Asset Quality Improves

Average deposits during the December 2025 quarter were ₹27,52,400 crore, up 12.2% from ₹24,52,800 crore a year earlier and 1.5% higher than ₹27,10,500 crore in the September 2025 quarter. Average CASA deposits stood at ₹8,98,400 crore, an increase of 9.9% year on year and 2.4% sequentially.

As of 31 December 2025, the bank’s total deposits stood at ₹28,60,100 crore, up 11.6% compared with December 2024. Savings account deposits were ₹6,61,700 crore, while current account deposits stood at ₹2,99,500 crore. Time deposits grew 12.3% year on year to ₹18,98,900 crore, with CASA deposits accounting for 33.6% of the total.

Average advances under management during the quarter were ₹28,64,100 crore, reflecting growth of 9.0% year on year and 2.5% sequentially compared with the September 2025 quarter.

The bank’s asset quality remained stable, with gross non-performing assets (NPAs) at 1.24% of gross advances, down 18 bps from 1.42% a year earlier. Net NPAs stood at 0.42% of net advances.

On the capital front, HDFC Bank maintained a strong position with a capital adequacy ratio (CAR) of 19.9% under Basel III norms, well above the regulatory requirement of 11.9%. Tier 1 CAR was 17.8%, and the Common Equity Tier 1 ratio stood at 17.4%. Risk-weighted assets were ₹28,80,800 crore.
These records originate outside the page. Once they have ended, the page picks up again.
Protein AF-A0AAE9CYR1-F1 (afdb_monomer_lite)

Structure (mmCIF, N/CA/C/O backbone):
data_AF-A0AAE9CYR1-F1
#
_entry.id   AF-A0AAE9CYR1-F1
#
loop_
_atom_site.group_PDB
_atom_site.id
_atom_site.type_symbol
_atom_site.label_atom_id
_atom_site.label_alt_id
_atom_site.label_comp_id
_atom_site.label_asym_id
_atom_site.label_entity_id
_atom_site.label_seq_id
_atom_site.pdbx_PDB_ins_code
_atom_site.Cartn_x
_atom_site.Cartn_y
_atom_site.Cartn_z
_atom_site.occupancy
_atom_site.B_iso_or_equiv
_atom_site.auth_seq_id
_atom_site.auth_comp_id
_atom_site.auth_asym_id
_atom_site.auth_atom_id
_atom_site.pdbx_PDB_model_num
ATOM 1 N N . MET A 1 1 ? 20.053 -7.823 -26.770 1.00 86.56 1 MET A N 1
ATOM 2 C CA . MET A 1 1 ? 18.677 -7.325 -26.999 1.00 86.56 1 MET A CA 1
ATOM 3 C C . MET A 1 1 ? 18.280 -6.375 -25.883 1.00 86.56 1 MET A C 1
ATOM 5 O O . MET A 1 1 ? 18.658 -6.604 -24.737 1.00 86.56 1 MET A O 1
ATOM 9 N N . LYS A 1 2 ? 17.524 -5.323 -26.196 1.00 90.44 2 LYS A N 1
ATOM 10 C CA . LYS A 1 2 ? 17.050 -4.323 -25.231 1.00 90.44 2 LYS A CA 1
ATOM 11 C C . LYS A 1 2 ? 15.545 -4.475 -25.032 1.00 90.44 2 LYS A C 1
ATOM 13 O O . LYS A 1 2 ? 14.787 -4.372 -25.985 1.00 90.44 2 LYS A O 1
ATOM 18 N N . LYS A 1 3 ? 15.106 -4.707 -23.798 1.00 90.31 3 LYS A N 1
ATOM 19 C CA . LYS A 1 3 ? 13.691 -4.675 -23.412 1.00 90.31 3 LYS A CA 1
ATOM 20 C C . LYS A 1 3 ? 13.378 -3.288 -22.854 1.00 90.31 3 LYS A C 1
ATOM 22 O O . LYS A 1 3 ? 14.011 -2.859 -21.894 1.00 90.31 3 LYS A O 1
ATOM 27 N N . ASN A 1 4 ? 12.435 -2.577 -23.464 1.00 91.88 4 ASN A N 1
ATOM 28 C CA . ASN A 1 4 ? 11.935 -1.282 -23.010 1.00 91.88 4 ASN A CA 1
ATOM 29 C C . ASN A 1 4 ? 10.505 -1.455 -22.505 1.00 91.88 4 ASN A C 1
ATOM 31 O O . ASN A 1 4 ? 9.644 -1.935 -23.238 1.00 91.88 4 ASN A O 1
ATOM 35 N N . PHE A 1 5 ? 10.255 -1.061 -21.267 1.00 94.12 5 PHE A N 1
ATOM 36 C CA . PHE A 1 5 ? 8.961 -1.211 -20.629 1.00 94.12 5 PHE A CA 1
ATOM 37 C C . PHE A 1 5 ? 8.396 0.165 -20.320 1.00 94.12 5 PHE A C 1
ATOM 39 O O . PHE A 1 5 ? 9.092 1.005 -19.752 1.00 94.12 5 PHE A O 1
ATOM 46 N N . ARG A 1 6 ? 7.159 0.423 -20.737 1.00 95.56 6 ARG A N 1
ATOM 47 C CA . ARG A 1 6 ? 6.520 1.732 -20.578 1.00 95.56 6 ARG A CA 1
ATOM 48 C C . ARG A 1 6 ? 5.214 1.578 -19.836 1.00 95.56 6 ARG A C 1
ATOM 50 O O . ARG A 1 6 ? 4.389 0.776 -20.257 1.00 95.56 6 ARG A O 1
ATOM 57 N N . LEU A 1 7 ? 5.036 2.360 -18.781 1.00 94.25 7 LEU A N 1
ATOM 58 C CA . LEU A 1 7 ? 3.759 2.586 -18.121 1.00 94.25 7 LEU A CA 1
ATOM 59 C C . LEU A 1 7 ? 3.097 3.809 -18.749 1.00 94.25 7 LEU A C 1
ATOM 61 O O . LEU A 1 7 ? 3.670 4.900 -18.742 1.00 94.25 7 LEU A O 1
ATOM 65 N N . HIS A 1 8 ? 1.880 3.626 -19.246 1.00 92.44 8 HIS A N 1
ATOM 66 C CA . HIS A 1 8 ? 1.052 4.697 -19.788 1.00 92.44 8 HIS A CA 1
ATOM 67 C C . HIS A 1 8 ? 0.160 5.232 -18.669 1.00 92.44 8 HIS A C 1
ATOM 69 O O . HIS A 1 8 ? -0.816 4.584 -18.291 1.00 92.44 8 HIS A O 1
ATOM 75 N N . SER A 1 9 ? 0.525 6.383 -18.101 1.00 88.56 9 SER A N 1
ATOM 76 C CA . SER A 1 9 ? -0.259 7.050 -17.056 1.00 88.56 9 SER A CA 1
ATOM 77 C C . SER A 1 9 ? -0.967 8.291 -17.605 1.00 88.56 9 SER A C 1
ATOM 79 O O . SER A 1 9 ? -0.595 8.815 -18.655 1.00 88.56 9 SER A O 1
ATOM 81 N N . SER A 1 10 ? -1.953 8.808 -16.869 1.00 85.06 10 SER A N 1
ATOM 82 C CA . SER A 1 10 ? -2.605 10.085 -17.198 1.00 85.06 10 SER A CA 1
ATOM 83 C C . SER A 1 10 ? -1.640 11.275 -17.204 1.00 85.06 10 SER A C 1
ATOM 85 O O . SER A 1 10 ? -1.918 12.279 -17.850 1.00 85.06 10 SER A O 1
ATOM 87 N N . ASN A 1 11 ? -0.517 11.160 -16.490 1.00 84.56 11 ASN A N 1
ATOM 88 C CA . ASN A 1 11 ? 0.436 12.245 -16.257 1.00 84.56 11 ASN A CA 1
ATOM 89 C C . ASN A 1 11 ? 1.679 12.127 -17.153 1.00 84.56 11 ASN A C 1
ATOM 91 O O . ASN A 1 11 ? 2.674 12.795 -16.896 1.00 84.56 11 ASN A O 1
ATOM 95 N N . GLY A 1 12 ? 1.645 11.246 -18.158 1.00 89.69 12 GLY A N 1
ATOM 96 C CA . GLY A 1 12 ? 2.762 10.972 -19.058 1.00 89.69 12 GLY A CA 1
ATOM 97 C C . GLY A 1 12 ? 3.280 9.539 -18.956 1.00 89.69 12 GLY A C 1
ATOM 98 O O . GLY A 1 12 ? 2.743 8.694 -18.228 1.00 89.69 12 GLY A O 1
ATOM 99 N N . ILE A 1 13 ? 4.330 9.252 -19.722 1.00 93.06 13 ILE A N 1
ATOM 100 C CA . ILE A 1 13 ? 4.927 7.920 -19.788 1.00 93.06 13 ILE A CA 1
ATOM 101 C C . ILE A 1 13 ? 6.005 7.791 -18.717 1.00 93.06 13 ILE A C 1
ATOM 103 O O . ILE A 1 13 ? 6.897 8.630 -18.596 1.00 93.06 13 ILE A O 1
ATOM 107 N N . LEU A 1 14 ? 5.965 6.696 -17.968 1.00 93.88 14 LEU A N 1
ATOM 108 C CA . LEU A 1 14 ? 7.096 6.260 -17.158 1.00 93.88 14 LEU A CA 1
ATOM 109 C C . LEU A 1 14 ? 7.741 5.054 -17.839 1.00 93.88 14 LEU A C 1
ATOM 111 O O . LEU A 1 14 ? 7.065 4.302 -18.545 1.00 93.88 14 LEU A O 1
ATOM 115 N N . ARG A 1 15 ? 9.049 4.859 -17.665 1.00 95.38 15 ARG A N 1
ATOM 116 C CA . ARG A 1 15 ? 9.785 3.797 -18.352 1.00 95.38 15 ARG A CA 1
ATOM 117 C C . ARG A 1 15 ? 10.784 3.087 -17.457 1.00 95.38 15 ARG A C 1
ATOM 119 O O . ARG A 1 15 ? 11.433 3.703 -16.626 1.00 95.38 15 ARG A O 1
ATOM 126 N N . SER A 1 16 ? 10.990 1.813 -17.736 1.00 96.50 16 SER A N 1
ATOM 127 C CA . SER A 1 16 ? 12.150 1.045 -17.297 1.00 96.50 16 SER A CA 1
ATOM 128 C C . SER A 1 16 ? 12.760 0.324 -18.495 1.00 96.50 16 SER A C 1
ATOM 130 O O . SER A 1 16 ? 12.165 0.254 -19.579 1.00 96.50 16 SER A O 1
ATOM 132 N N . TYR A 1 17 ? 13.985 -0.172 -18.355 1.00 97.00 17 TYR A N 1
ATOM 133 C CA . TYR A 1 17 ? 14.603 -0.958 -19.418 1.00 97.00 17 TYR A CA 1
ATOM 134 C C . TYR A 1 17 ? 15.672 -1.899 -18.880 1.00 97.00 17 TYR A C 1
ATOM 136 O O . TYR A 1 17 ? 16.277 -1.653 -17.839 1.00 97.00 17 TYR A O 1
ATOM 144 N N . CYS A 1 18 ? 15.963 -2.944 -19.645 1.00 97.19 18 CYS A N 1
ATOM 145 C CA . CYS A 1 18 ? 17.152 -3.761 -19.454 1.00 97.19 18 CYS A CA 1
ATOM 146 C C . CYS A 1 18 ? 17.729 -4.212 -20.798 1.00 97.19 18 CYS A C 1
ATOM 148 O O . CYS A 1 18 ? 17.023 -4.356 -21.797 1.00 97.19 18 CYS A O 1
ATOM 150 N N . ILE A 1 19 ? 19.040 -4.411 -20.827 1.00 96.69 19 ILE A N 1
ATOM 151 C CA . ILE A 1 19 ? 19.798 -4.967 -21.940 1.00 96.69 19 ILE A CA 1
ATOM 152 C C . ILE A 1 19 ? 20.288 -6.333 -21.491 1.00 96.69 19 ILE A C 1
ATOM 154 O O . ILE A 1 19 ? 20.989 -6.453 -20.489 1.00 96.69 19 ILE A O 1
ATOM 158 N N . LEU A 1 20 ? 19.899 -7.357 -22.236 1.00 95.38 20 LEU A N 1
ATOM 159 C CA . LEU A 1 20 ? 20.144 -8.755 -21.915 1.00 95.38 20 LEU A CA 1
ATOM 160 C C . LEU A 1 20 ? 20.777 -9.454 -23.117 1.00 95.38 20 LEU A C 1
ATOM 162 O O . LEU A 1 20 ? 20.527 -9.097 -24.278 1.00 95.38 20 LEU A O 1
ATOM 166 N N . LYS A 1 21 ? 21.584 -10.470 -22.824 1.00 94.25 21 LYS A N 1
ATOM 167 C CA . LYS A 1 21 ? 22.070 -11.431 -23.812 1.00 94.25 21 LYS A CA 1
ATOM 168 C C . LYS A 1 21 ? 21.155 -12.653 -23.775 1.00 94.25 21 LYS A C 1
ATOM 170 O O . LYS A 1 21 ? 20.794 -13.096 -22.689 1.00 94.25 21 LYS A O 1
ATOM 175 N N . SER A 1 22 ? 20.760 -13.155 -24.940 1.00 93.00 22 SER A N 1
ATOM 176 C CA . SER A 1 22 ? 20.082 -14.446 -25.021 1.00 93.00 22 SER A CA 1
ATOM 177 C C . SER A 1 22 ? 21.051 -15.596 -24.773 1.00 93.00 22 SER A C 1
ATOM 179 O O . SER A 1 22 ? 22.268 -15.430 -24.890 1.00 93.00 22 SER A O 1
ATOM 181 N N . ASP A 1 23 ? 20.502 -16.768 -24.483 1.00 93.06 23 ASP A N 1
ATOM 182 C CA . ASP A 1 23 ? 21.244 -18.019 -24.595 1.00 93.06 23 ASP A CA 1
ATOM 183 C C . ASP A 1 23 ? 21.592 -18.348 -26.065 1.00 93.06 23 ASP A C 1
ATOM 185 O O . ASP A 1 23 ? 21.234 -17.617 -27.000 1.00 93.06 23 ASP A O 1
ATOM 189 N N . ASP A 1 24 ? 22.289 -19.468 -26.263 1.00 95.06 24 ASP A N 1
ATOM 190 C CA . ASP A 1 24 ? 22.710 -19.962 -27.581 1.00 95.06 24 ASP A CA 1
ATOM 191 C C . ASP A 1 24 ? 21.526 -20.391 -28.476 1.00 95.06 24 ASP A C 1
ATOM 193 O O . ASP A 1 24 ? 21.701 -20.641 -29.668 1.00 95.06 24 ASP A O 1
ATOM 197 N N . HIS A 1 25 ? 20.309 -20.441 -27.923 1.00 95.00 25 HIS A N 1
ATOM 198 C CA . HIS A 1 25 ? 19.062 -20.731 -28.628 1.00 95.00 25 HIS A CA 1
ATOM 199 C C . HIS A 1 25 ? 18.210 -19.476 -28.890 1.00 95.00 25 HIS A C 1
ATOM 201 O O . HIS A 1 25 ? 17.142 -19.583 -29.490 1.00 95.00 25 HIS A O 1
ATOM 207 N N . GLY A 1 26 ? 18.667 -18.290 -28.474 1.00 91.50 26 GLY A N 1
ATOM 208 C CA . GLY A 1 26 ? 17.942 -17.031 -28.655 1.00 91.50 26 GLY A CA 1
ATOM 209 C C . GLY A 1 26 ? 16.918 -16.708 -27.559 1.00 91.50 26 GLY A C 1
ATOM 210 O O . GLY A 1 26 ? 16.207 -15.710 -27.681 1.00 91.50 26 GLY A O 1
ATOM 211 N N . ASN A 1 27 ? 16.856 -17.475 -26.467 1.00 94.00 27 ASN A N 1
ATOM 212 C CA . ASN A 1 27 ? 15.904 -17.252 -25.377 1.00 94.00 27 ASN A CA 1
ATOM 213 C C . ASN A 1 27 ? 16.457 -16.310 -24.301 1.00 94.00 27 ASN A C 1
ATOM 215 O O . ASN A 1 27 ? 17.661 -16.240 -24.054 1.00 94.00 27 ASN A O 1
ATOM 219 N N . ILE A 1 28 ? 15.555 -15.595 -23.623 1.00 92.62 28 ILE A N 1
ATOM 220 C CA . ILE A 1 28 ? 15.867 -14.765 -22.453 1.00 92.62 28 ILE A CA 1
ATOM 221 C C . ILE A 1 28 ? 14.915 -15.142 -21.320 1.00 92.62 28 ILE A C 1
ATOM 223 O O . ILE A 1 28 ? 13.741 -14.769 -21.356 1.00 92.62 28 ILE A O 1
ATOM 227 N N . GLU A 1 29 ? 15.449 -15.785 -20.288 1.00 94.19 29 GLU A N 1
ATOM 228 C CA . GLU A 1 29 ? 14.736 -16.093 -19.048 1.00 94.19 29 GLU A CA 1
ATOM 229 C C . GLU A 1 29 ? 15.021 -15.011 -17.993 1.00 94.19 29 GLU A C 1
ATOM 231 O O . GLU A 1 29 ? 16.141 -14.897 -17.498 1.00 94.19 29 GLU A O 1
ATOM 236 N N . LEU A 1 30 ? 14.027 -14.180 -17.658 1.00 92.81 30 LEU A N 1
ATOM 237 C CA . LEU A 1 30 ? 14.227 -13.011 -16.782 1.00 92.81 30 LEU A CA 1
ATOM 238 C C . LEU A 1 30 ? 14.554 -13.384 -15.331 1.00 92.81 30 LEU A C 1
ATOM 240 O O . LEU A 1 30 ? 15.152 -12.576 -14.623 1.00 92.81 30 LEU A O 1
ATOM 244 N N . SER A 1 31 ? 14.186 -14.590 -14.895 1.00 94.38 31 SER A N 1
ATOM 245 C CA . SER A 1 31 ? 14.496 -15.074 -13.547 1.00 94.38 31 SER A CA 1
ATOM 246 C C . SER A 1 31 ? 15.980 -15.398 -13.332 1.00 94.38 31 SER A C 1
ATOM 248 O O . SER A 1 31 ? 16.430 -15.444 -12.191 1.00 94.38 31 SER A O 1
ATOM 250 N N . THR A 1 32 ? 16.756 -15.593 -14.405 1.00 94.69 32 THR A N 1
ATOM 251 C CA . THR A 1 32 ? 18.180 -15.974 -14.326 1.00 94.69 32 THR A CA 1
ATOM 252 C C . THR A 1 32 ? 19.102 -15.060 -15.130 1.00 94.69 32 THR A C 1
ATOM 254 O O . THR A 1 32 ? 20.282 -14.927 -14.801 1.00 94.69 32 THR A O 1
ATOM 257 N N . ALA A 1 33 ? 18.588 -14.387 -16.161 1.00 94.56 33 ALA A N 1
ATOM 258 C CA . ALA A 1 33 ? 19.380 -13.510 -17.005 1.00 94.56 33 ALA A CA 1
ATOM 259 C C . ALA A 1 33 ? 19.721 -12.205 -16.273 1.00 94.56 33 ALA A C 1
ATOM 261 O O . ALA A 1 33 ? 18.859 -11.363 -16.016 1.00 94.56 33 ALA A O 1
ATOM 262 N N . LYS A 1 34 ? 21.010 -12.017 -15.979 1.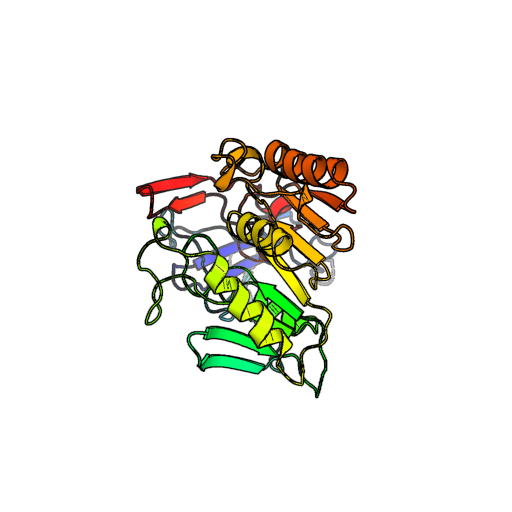00 95.25 34 LYS A N 1
ATOM 263 C CA . LYS A 1 34 ? 21.522 -10.783 -15.382 1.00 95.25 34 LYS A CA 1
ATOM 264 C C . LYS A 1 34 ? 21.548 -9.651 -16.423 1.00 95.25 34 LYS A C 1
ATOM 266 O O . LYS A 1 34 ? 22.186 -9.822 -17.467 1.00 95.25 34 LYS A O 1
ATOM 271 N N . PRO A 1 35 ? 20.903 -8.495 -16.164 1.00 96.19 35 PRO A N 1
ATOM 272 C CA . PRO A 1 35 ? 21.030 -7.321 -17.022 1.00 96.19 35 PRO A CA 1
ATOM 273 C C . PRO A 1 35 ? 22.492 -6.902 -17.206 1.00 96.19 35 PRO A C 1
ATOM 275 O O . PRO A 1 35 ? 23.227 -6.723 -16.241 1.00 96.19 35 PRO A O 1
ATOM 278 N N . ILE A 1 36 ? 22.906 -6.694 -18.457 1.00 95.94 36 ILE A N 1
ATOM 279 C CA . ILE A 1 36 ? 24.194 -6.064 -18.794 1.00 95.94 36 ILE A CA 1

As of 31 December 2025, the bank had 9,616 branches and 21,176 ATMs across 4,170 cities and towns, compared with 9,143 branches and 21,049 ATMs a year earlier. The bank also operates 15,216 business correspondents, mainly through Common Service Centres. Employee strength rose to 2,15,739, up from 2,10,219 a year ago.